Enem

Discurso – Usarei cinco minutos. Sr. Presidente Roberto Henriques, Sras. e Srs. Deputados, venho a esta tribuna primeiramente para reforçar as nossas preocupações com o sistema estadual de educação, especialmente com a nossa rede pública estadual, em função da última edição do Enem, cujo resultado foi divulgado na última segunda-feira.

Mais uma vez o Rio de Janeiro comemora o fato de o Estado do Rio ter 31 das cem melhores escolas do País, ou seja, 1/3 das cem melhores escolas do País estão aqui no Estado do Rio de Janeiro, recuperando a tradição carioca e fluminense de uma região de boas escolas. Lamentamos, porém, que entre essas 31 escolas não tenha uma escola da rede estadual de educação. Aliás, a escola do Estado que temos aí entre essas escolas é a escola do Cap-Uerj.

Quero aqui fazer um apelo ao Secretário de Ciência e Tecnologia, Deputado Alexandre Cardoso, bem como ao Governador Sérgio Cabral. O Cap-Uerj vem enfrentando uma agonia de espaço físico há mais de uma década. O Cap-Uerj, a 12ª escola no ranking do Enem, e a terceira nacional entre as escolas públicas, hoje não tem um refeitório para os seus meninos; não tem uma área para laboratórios. O espaço físico do Cap-Uerj, se é que podemos chamar aquele prédio de espaço físico de escola, fica claro que os insumos fundamentais para o Estado ali colocar através do governo não tem sido feito.

O resultado de terceira melhor escola pública do País nada mais é do que a luta honrosa dos seus profissionais. Quero parabenizar professores, funcionários e a comunidade do Cap-Uerj, e também chamar a atenção para que essa posição do Cap-Uerj no ranking do Enem sirva para o governo do Estado, para o Governador Sérgio Cabral chamar o seu secretariado e apontar que é fundamental fazer os investimentos necessários para que aquela escola tenha desempenho ainda melhor no futuro do que esse da última edição do Enem.
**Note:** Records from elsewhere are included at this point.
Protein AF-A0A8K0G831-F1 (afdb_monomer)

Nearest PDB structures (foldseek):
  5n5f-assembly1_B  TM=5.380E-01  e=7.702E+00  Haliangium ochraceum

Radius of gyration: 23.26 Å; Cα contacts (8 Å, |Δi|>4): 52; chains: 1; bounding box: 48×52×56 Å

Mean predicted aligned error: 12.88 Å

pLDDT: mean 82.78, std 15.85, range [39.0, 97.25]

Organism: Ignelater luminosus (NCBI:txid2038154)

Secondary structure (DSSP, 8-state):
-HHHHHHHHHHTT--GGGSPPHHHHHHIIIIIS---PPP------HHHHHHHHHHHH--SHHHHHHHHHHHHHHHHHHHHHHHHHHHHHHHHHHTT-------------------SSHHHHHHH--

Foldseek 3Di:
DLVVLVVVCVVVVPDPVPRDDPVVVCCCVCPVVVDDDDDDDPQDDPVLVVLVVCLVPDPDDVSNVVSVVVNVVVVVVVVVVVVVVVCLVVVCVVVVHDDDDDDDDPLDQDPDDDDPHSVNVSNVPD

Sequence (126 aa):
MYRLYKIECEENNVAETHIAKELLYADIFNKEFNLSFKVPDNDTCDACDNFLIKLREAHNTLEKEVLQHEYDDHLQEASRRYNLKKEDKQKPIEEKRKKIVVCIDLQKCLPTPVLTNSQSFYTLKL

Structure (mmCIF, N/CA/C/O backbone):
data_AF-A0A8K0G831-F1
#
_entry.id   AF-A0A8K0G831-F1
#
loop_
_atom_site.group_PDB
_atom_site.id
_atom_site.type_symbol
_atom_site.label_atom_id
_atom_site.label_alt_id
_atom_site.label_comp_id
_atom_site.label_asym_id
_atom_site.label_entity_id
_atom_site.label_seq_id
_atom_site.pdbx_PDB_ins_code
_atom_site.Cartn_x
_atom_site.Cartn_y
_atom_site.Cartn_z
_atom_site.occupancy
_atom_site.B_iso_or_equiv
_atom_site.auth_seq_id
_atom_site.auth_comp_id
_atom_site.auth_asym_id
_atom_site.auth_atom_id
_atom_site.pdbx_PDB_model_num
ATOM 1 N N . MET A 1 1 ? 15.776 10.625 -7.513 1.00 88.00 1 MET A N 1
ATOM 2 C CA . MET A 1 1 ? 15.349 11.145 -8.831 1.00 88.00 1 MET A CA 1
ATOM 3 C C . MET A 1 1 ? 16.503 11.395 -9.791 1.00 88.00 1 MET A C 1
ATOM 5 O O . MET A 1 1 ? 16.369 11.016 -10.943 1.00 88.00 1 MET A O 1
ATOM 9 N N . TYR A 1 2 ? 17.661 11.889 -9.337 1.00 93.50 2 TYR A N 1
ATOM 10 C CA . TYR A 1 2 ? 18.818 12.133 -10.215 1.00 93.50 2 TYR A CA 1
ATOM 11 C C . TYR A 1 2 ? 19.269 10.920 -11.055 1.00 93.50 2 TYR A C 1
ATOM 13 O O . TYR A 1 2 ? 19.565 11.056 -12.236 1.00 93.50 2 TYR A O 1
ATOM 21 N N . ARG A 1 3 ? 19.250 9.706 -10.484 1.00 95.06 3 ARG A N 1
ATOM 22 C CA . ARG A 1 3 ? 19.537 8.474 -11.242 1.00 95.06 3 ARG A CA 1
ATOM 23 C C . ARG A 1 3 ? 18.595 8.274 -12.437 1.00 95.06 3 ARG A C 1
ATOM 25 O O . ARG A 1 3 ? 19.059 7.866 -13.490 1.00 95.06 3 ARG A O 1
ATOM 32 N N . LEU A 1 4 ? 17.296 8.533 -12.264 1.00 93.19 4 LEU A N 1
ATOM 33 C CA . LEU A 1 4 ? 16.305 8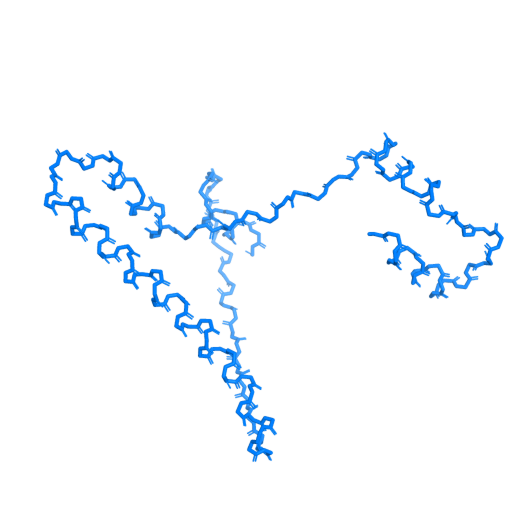.387 -13.337 1.00 93.19 4 LEU A CA 1
ATOM 34 C C . LEU A 1 4 ? 16.504 9.459 -14.409 1.00 93.19 4 LEU A C 1
ATOM 36 O O . LEU A 1 4 ? 16.476 9.136 -15.585 1.00 93.19 4 LEU A O 1
ATOM 40 N N . TYR A 1 5 ? 16.809 10.690 -13.993 1.00 94.44 5 TYR A N 1
ATOM 41 C CA . TYR A 1 5 ? 17.206 11.765 -14.902 1.00 94.44 5 TYR A CA 1
ATOM 42 C C . TYR A 1 5 ? 18.413 11.374 -15.770 1.00 94.44 5 TYR A C 1
ATOM 44 O O . TYR A 1 5 ? 18.389 11.586 -16.975 1.00 94.44 5 TYR A O 1
ATOM 52 N N . LYS A 1 6 ? 19.444 10.737 -15.194 1.00 95.19 6 LYS A N 1
ATOM 53 C CA . LYS A 1 6 ? 20.580 10.236 -15.985 1.00 95.19 6 LYS A CA 1
ATOM 54 C C . LYS A 1 6 ? 20.172 9.184 -17.013 1.00 95.19 6 LYS A C 1
ATOM 56 O O . LYS A 1 6 ? 20.605 9.280 -18.152 1.00 95.19 6 LYS A O 1
ATOM 61 N N . ILE A 1 7 ? 19.348 8.216 -16.609 1.00 96.69 7 ILE A N 1
ATOM 62 C CA . ILE A 1 7 ? 18.847 7.169 -17.513 1.00 96.69 7 ILE A CA 1
ATOM 63 C C . ILE A 1 7 ? 18.078 7.809 -18.675 1.00 96.69 7 ILE A C 1
ATOM 65 O O . ILE A 1 7 ? 18.341 7.493 -19.826 1.00 96.69 7 ILE A O 1
ATOM 69 N N . GLU A 1 8 ? 17.201 8.772 -18.393 1.00 96.31 8 GLU A N 1
ATOM 70 C CA . GLU A 1 8 ? 16.458 9.504 -19.423 1.00 96.31 8 GLU A CA 1
ATOM 71 C C . GLU A 1 8 ? 17.388 10.303 -20.355 1.00 96.31 8 GLU A C 1
ATOM 73 O O . GLU A 1 8 ? 17.180 10.334 -21.567 1.00 96.31 8 GLU A O 1
ATOM 78 N N . CYS A 1 9 ? 18.444 10.933 -19.828 1.00 96.12 9 CYS A N 1
ATOM 79 C CA . CYS A 1 9 ? 19.452 11.602 -20.653 1.00 96.12 9 CYS A CA 1
ATOM 80 C C . CYS A 1 9 ? 20.200 10.625 -21.572 1.00 96.12 9 CYS A C 1
ATOM 82 O O . CYS A 1 9 ? 20.460 10.964 -22.727 1.00 96.12 9 CYS A O 1
ATOM 84 N N . GLU A 1 10 ? 20.529 9.429 -21.080 1.00 95.25 10 GLU A N 1
ATOM 85 C CA . GLU A 1 10 ? 21.163 8.365 -21.867 1.00 95.25 10 GLU A CA 1
ATOM 86 C C . GLU A 1 10 ? 20.222 7.861 -22.972 1.00 95.25 10 GLU A C 1
ATOM 88 O O . GLU A 1 10 ? 20.620 7.795 -24.135 1.00 95.25 10 GLU A O 1
ATOM 93 N N . GLU A 1 11 ? 18.956 7.590 -22.643 1.00 96.94 11 GLU A N 1
ATOM 94 C CA . GLU A 1 11 ? 17.927 7.146 -23.595 1.00 96.94 11 GLU A CA 1
ATOM 95 C C . GLU A 1 11 ? 17.670 8.179 -24.705 1.00 96.94 11 GLU A C 1
ATOM 97 O O . GLU A 1 11 ? 17.453 7.818 -25.863 1.00 96.94 11 GLU A O 1
ATOM 102 N N . ASN A 1 12 ? 17.764 9.470 -24.379 1.00 96.31 12 ASN A N 1
ATOM 103 C CA . ASN A 1 12 ? 17.587 10.570 -25.327 1.00 96.31 12 ASN A CA 1
ATOM 104 C C . ASN A 1 12 ? 18.887 11.013 -26.028 1.00 96.31 12 ASN A C 1
ATOM 106 O O . ASN A 1 12 ? 18.872 11.998 -26.765 1.00 96.31 12 ASN A O 1
ATOM 110 N N . ASN A 1 13 ? 20.005 10.300 -25.839 1.00 95.38 13 ASN A N 1
ATOM 111 C CA . ASN A 1 13 ? 21.318 10.629 -26.413 1.00 95.38 13 ASN A CA 1
ATOM 112 C C . ASN A 1 13 ? 21.781 12.071 -26.113 1.00 95.38 13 ASN A C 1
ATOM 114 O O . ASN A 1 13 ? 22.376 12.745 -26.960 1.00 95.38 13 ASN A O 1
ATOM 118 N N . VAL A 1 14 ? 21.507 12.565 -24.903 1.00 94.81 14 VAL A N 1
ATOM 119 C CA . VAL A 1 14 ? 21.948 13.892 -24.461 1.00 94.81 14 VAL A CA 1
ATOM 120 C C . VAL A 1 14 ? 23.465 13.881 -24.279 1.00 94.81 14 VAL A C 1
ATOM 122 O O . VAL A 1 14 ? 24.014 13.043 -23.566 1.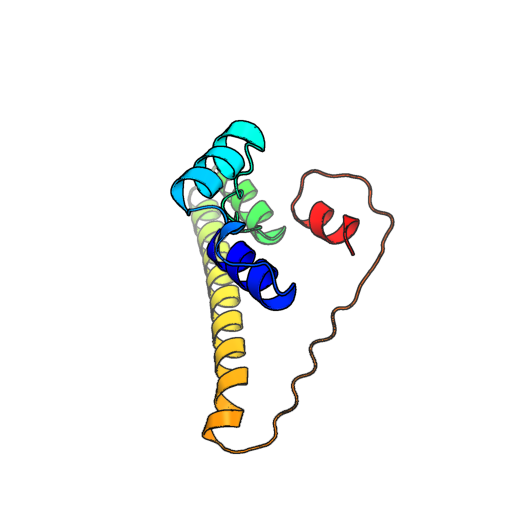00 94.81 14 VAL A O 1
ATOM 125 N N . ALA A 1 15 ? 24.160 14.829 -24.909 1.00 94.25 15 ALA A N 1
ATOM 126 C CA . ALA A 1 15 ? 25.606 14.957 -24.758 1.00 94.25 15 ALA A CA 1
ATOM 127 C C . ALA A 1 15 ? 25.987 15.246 -23.296 1.00 94.25 15 ALA A C 1
ATOM 129 O O . ALA A 1 15 ? 25.368 16.089 -22.649 1.00 94.25 15 ALA A O 1
ATOM 130 N N . GLU A 1 16 ? 27.052 14.608 -22.802 1.00 90.75 16 GLU A N 1
ATOM 131 C CA . GLU A 1 16 ? 27.477 14.674 -21.393 1.00 90.75 16 GLU A CA 1
ATOM 132 C C . GLU A 1 16 ? 27.706 16.109 -20.889 1.00 90.75 16 GLU A C 1
ATOM 134 O O . GLU A 1 16 ? 27.412 16.426 -19.739 1.00 90.75 16 GLU A O 1
ATOM 139 N N . THR A 1 17 ? 28.141 17.015 -21.769 1.00 92.62 17 THR A N 1
ATOM 140 C CA . THR A 1 17 ? 28.320 18.445 -21.466 1.00 92.62 17 THR A CA 1
ATOM 141 C C . THR A 1 17 ? 27.024 19.174 -21.104 1.00 92.62 17 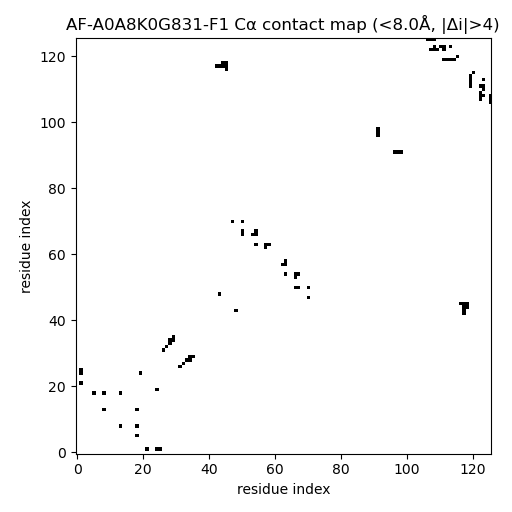THR A C 1
ATOM 143 O O . THR A 1 17 ? 27.083 20.224 -20.467 1.00 92.62 17 THR A O 1
ATOM 146 N N . HIS A 1 18 ? 25.870 18.631 -21.494 1.00 92.50 18 HIS A N 1
ATOM 147 C CA . HIS A 1 18 ? 24.541 19.177 -21.219 1.00 92.50 18 HIS A CA 1
ATOM 148 C C . HIS A 1 18 ? 23.835 18.463 -20.058 1.00 92.50 18 HIS A C 1
ATOM 150 O O . HIS A 1 18 ? 22.730 18.855 -19.682 1.00 92.50 18 HIS A O 1
ATOM 156 N N . ILE A 1 19 ? 24.454 17.435 -19.469 1.00 94.44 19 ILE A N 1
ATOM 157 C CA . ILE A 1 19 ? 23.901 16.739 -18.309 1.00 94.44 19 ILE A CA 1
ATOM 158 C C . ILE A 1 19 ? 24.251 17.539 -17.052 1.00 94.44 19 ILE A C 1
ATOM 160 O O . ILE A 1 19 ? 25.419 17.764 -16.723 1.00 94.44 19 ILE A O 1
ATOM 164 N N . ALA A 1 20 ? 23.222 17.978 -16.329 1.00 94.31 20 ALA A N 1
ATOM 165 C CA . ALA A 1 20 ? 23.396 18.716 -15.090 1.00 94.31 20 ALA A CA 1
ATOM 166 C C . ALA A 1 20 ? 24.111 17.848 -14.046 1.00 94.31 20 ALA A C 1
ATOM 168 O O . ALA A 1 20 ? 23.787 16.676 -13.848 1.00 94.31 20 ALA A O 1
ATOM 169 N N . LYS A 1 21 ? 25.066 18.447 -13.328 1.00 95.06 21 LYS A N 1
ATOM 170 C CA . LYS A 1 21 ? 25.703 17.798 -12.175 1.00 95.06 21 LYS A CA 1
ATOM 171 C C . LYS A 1 21 ? 24.679 17.591 -11.060 1.00 95.06 21 LYS A C 1
ATOM 173 O O . LYS A 1 21 ? 23.773 18.402 -10.890 1.00 95.06 21 LYS A O 1
ATOM 178 N N . GLU A 1 22 ? 24.896 16.564 -10.242 1.00 95.06 22 GLU A N 1
ATOM 179 C CA . GLU A 1 22 ? 23.974 16.168 -9.167 1.00 95.06 22 GLU A CA 1
ATOM 180 C C . GLU A 1 22 ? 23.600 17.319 -8.232 1.00 95.06 22 GLU A C 1
ATOM 182 O O . GLU A 1 22 ? 22.433 17.475 -7.894 1.00 95.06 22 GLU A O 1
ATOM 187 N N . LEU A 1 23 ? 24.572 18.163 -7.869 1.00 95.25 23 LEU A N 1
ATOM 188 C CA . LEU A 1 23 ? 24.338 19.328 -7.015 1.00 95.25 23 LEU A CA 1
ATOM 189 C C . LEU A 1 23 ? 23.367 20.329 -7.648 1.00 95.25 23 LEU A C 1
ATOM 191 O O . LEU A 1 23 ? 22.439 20.773 -6.983 1.00 95.25 23 LEU A O 1
ATOM 195 N N . LEU A 1 24 ? 23.559 20.656 -8.929 1.00 94.81 24 LEU A N 1
ATOM 196 C CA . LEU A 1 24 ? 22.695 21.592 -9.648 1.00 94.81 24 LEU A CA 1
ATOM 197 C C . LEU A 1 24 ? 21.296 21.000 -9.841 1.00 94.81 24 LEU A C 1
ATOM 199 O O . LEU A 1 24 ? 20.301 21.676 -9.604 1.00 94.81 24 LEU A O 1
ATOM 203 N N . TYR A 1 25 ? 21.224 19.717 -10.206 1.00 95.31 25 TYR A N 1
ATOM 204 C CA . TYR A 1 25 ? 19.959 18.997 -10.298 1.00 95.31 25 TYR A CA 1
ATOM 205 C C . TYR A 1 25 ? 19.205 19.018 -8.963 1.00 95.31 25 TYR A C 1
ATOM 207 O O . TYR A 1 25 ? 18.015 19.313 -8.936 1.00 95.31 25 TYR A O 1
ATOM 215 N N . ALA A 1 26 ? 19.886 18.719 -7.852 1.00 92.69 26 ALA A N 1
ATOM 216 C CA . ALA A 1 26 ? 19.279 18.700 -6.528 1.00 92.69 26 ALA A CA 1
ATOM 217 C C . ALA A 1 26 ? 18.810 20.093 -6.087 1.00 92.69 26 ALA A C 1
ATOM 219 O O . ALA A 1 26 ? 17.766 20.196 -5.448 1.00 92.69 26 ALA A O 1
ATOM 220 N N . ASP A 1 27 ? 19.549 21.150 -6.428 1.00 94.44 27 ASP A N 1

Também quero, Deputado Paulo Ramos, chamar a atenção para um debate que tivemos no meio deste ano, quando o Secretário Risolia fez um grupo de trabalho para discutir as escolas compartilhadas, as escolas de ensino de jovens e adultos que funcionam nos prédios do município, na cidade do Rio de Janeiro no turno noturno.

A maioria das escolas que estão nas últimas posições do ranking são as escolas do Estado compartilhadas. Agora, esse não pode ser o motivo para o Secretário Risolia querer fazer uma distinção a essas escolas e começar um trabalho interno de acabar com elas.

O governo do Estado tem que entender que um trabalhador adulto, depois de um dia de trabalho só volta à noite aos bancos escolares já na sua fase adulta, depois do cansaço do dia do trabalho, porque o poder público brasileiro não garantiu a ele escola pública na idade adequada. Esses adultos joven,s que estudam à noite, fazendo o chamado EJA ou Supletivo precisam ter sim uma atenção especial dobrada para que o projeto pedagógico desse grupo que foi marginalizado pelos governos na História brasileira possam ter, pelo menos na idade adulta, acesso a uma escola pública que dê um pouco daquilo que na idade própria não lhe foi oferecido.

Então, quero dizer que a Comissão de Educação vai ficar atenta quanto à visão que o Secretário Risolia e parte da sua equipe têm com relação a um trabalho que vem sendo feito e não de forma transparente, eu diria, mas que vem sendo feito nessas escolas noturnas de Supletivo e EJA na direção de fechar, de juntar, de encerrar determinadas unidades.

O segundo assunto, já que o tempo termina, Sr. Presidente, é a questão da exoneração de alguns diretores de escolas, depois dessa greve que se alongou no Estado do Rio de Janeiro. A Comissão de Educação recebeu ao longo desta semana denúncia da exoneração da diretora do Colégio Joaquim Távora em Niterói, da exoneração de um diretor no Município de Tanguá, exoneração de diretor no Município de Iguaba Grande. Isso nos preocupa.

A Comissão de Educação vem apoiando o Secretário Risolia nesse movimento de criar, pelo processo da meritocracia, a escolha dos antigos coordenadores, hoje diretores, encerrando um ciclo perverso para com a educação pública no Estado do Rio de Janeiro, o ciclo do “quem indica”, coordenadorias que eram muito mais guetos políticos do que propriamente instâncias de gerenciamento médio pensando no sistema de Educação do Rio de Janeiro.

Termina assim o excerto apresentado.